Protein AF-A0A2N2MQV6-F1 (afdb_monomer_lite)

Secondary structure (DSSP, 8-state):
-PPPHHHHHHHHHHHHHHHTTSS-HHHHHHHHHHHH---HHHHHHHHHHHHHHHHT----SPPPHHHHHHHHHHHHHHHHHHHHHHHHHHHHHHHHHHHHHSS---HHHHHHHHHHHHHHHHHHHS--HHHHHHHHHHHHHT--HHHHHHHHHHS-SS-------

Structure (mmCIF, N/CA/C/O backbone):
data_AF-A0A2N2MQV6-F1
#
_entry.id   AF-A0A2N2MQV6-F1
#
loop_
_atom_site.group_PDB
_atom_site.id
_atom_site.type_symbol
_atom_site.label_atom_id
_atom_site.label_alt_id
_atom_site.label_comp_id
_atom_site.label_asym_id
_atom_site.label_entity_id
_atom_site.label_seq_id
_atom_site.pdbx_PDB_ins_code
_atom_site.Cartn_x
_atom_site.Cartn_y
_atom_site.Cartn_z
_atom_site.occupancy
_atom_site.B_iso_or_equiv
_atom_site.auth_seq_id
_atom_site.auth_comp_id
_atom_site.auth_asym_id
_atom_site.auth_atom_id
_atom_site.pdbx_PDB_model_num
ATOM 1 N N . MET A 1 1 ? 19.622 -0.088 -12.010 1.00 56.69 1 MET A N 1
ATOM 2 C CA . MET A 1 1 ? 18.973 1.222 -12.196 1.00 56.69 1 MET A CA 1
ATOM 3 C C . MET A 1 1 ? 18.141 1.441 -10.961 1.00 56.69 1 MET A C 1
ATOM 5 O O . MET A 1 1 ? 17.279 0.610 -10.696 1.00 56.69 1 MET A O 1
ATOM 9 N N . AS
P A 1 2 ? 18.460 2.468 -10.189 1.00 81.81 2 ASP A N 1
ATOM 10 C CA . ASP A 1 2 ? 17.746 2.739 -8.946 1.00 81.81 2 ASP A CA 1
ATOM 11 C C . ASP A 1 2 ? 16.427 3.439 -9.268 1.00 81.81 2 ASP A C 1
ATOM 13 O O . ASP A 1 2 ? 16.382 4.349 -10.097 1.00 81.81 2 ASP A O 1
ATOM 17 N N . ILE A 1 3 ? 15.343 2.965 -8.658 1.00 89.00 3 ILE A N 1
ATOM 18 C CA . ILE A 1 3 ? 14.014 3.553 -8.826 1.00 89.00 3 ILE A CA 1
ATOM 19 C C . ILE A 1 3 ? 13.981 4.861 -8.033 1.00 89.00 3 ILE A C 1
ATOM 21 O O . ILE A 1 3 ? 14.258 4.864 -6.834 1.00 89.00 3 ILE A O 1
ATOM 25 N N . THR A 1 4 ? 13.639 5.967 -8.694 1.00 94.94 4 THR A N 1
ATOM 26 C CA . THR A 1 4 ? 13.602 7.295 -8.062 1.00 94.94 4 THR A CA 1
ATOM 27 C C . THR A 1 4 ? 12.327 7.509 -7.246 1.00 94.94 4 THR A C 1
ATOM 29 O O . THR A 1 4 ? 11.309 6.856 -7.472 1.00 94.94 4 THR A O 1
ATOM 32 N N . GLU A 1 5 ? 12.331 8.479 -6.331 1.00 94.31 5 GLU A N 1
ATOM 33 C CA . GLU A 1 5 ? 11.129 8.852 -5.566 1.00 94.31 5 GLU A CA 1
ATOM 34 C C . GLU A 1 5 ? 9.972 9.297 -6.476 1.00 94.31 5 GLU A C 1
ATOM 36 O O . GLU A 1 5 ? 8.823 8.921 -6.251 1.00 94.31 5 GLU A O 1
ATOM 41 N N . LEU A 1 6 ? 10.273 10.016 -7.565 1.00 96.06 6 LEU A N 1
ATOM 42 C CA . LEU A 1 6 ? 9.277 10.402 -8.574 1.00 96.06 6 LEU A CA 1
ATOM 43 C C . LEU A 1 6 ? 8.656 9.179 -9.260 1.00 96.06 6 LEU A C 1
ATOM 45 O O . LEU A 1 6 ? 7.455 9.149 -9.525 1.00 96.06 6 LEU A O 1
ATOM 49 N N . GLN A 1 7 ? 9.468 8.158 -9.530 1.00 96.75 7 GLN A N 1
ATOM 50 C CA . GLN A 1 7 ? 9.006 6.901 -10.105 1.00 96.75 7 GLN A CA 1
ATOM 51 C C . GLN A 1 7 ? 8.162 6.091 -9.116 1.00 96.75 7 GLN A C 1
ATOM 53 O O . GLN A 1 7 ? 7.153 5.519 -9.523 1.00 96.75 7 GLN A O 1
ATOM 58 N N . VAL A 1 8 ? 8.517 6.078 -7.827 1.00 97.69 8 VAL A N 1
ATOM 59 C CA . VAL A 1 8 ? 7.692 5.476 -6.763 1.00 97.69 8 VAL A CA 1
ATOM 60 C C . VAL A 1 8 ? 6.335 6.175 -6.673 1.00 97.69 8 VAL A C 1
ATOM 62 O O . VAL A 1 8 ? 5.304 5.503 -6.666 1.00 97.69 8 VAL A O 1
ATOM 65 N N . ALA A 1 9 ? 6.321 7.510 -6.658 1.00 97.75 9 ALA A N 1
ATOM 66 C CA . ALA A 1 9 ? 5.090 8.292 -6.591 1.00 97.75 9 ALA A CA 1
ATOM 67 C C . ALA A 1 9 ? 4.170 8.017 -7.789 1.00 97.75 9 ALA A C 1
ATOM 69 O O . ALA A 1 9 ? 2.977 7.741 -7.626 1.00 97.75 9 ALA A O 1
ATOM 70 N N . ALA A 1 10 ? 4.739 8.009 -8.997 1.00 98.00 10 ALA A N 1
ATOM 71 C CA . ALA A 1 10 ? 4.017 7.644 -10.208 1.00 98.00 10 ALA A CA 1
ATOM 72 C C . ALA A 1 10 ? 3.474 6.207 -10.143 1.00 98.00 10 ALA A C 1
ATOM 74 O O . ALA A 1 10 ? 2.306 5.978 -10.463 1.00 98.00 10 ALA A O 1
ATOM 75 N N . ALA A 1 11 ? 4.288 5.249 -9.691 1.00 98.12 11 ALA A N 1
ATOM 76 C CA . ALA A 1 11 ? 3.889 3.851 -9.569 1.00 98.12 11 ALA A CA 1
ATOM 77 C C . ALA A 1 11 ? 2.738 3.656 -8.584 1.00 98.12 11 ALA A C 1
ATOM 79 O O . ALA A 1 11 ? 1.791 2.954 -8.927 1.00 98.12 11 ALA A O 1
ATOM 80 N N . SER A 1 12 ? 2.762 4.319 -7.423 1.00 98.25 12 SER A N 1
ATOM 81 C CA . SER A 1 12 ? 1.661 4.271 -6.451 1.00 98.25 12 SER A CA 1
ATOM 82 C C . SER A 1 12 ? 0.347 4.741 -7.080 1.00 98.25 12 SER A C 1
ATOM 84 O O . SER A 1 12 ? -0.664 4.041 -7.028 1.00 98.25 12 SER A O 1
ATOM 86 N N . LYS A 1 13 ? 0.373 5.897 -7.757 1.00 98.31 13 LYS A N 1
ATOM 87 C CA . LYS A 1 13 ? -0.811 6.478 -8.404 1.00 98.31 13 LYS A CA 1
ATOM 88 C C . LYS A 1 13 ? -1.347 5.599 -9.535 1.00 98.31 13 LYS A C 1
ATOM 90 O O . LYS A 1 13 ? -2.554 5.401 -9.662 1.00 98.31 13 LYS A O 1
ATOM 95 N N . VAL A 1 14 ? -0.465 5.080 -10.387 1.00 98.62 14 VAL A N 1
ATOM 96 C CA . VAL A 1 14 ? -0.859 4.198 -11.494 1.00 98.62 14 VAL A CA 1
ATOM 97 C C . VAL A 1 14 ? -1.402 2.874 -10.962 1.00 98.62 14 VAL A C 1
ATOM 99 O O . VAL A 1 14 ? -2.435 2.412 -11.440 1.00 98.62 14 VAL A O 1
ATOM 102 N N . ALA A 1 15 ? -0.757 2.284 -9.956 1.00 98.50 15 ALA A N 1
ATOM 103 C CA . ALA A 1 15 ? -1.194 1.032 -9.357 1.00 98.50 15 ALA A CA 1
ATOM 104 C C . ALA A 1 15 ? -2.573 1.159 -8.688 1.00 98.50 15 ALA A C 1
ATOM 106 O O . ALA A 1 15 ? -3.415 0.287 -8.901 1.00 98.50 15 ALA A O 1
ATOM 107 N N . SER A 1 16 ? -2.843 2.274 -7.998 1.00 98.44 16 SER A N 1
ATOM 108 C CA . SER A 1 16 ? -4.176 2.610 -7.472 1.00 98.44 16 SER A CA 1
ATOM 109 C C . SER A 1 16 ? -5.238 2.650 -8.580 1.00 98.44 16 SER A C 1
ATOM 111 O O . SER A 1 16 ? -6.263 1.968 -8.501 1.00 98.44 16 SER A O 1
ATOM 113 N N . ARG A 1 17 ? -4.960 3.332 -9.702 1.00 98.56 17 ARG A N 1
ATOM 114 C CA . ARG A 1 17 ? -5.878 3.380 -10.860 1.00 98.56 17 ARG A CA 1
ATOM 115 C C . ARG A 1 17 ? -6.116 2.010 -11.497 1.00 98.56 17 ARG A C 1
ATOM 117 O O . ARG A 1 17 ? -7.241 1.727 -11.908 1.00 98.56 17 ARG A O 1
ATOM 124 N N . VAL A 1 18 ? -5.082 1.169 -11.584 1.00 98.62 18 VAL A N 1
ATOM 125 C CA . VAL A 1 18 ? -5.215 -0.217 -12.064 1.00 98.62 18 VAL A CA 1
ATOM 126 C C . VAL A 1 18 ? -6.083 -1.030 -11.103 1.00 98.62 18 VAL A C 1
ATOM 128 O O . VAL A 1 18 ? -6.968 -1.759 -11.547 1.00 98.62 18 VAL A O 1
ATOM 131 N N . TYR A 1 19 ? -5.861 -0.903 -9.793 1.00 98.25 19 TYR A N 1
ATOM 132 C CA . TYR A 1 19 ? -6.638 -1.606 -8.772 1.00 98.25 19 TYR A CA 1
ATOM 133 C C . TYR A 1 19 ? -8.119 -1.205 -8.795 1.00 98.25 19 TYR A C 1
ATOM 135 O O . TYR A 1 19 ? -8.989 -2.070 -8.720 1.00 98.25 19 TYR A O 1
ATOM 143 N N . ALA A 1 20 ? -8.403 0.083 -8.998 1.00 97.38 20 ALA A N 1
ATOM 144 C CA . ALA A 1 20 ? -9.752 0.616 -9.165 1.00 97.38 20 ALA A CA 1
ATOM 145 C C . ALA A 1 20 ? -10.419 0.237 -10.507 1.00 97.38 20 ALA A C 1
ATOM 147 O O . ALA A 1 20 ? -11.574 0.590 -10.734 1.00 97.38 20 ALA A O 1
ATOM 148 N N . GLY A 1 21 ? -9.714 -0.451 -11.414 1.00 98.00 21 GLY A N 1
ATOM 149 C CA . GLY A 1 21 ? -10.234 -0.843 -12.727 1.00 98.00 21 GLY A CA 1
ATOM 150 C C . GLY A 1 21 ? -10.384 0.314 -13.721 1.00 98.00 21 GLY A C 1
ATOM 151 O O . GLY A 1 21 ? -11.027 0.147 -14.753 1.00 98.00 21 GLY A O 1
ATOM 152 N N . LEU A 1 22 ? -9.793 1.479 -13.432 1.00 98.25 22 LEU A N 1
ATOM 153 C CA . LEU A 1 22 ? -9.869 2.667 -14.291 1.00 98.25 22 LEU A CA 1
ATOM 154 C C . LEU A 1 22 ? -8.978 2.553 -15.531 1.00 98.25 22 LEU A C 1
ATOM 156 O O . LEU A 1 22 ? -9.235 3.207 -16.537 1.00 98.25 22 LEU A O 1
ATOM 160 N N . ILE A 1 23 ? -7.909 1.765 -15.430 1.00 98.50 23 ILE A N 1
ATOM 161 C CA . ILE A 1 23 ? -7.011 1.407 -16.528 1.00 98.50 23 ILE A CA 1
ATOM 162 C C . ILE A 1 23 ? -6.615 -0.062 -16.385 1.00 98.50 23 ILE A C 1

* AIM OF THE EXERCISE
Using only the entries above, output the line with "ATOM 103 C CA", the line with "ATOM 106 O O", and all lines between them, exactly as they stand.

* EXERCISE RESPONSE
ATOM 103 C CA . ALA A 1 15 ? -1.194 1.032 -9.357 1.00 98.50 15 ALA A CA 1
ATOM 104 C C . ALA A 1 15 ? -2.573 1.159 -8.688 1.00 98.50 15 ALA A C 1
ATOM 106 O O . ALA A 1 15 ? -3.415 0.287 -8.901 1.00 98.50 15 ALA A O 1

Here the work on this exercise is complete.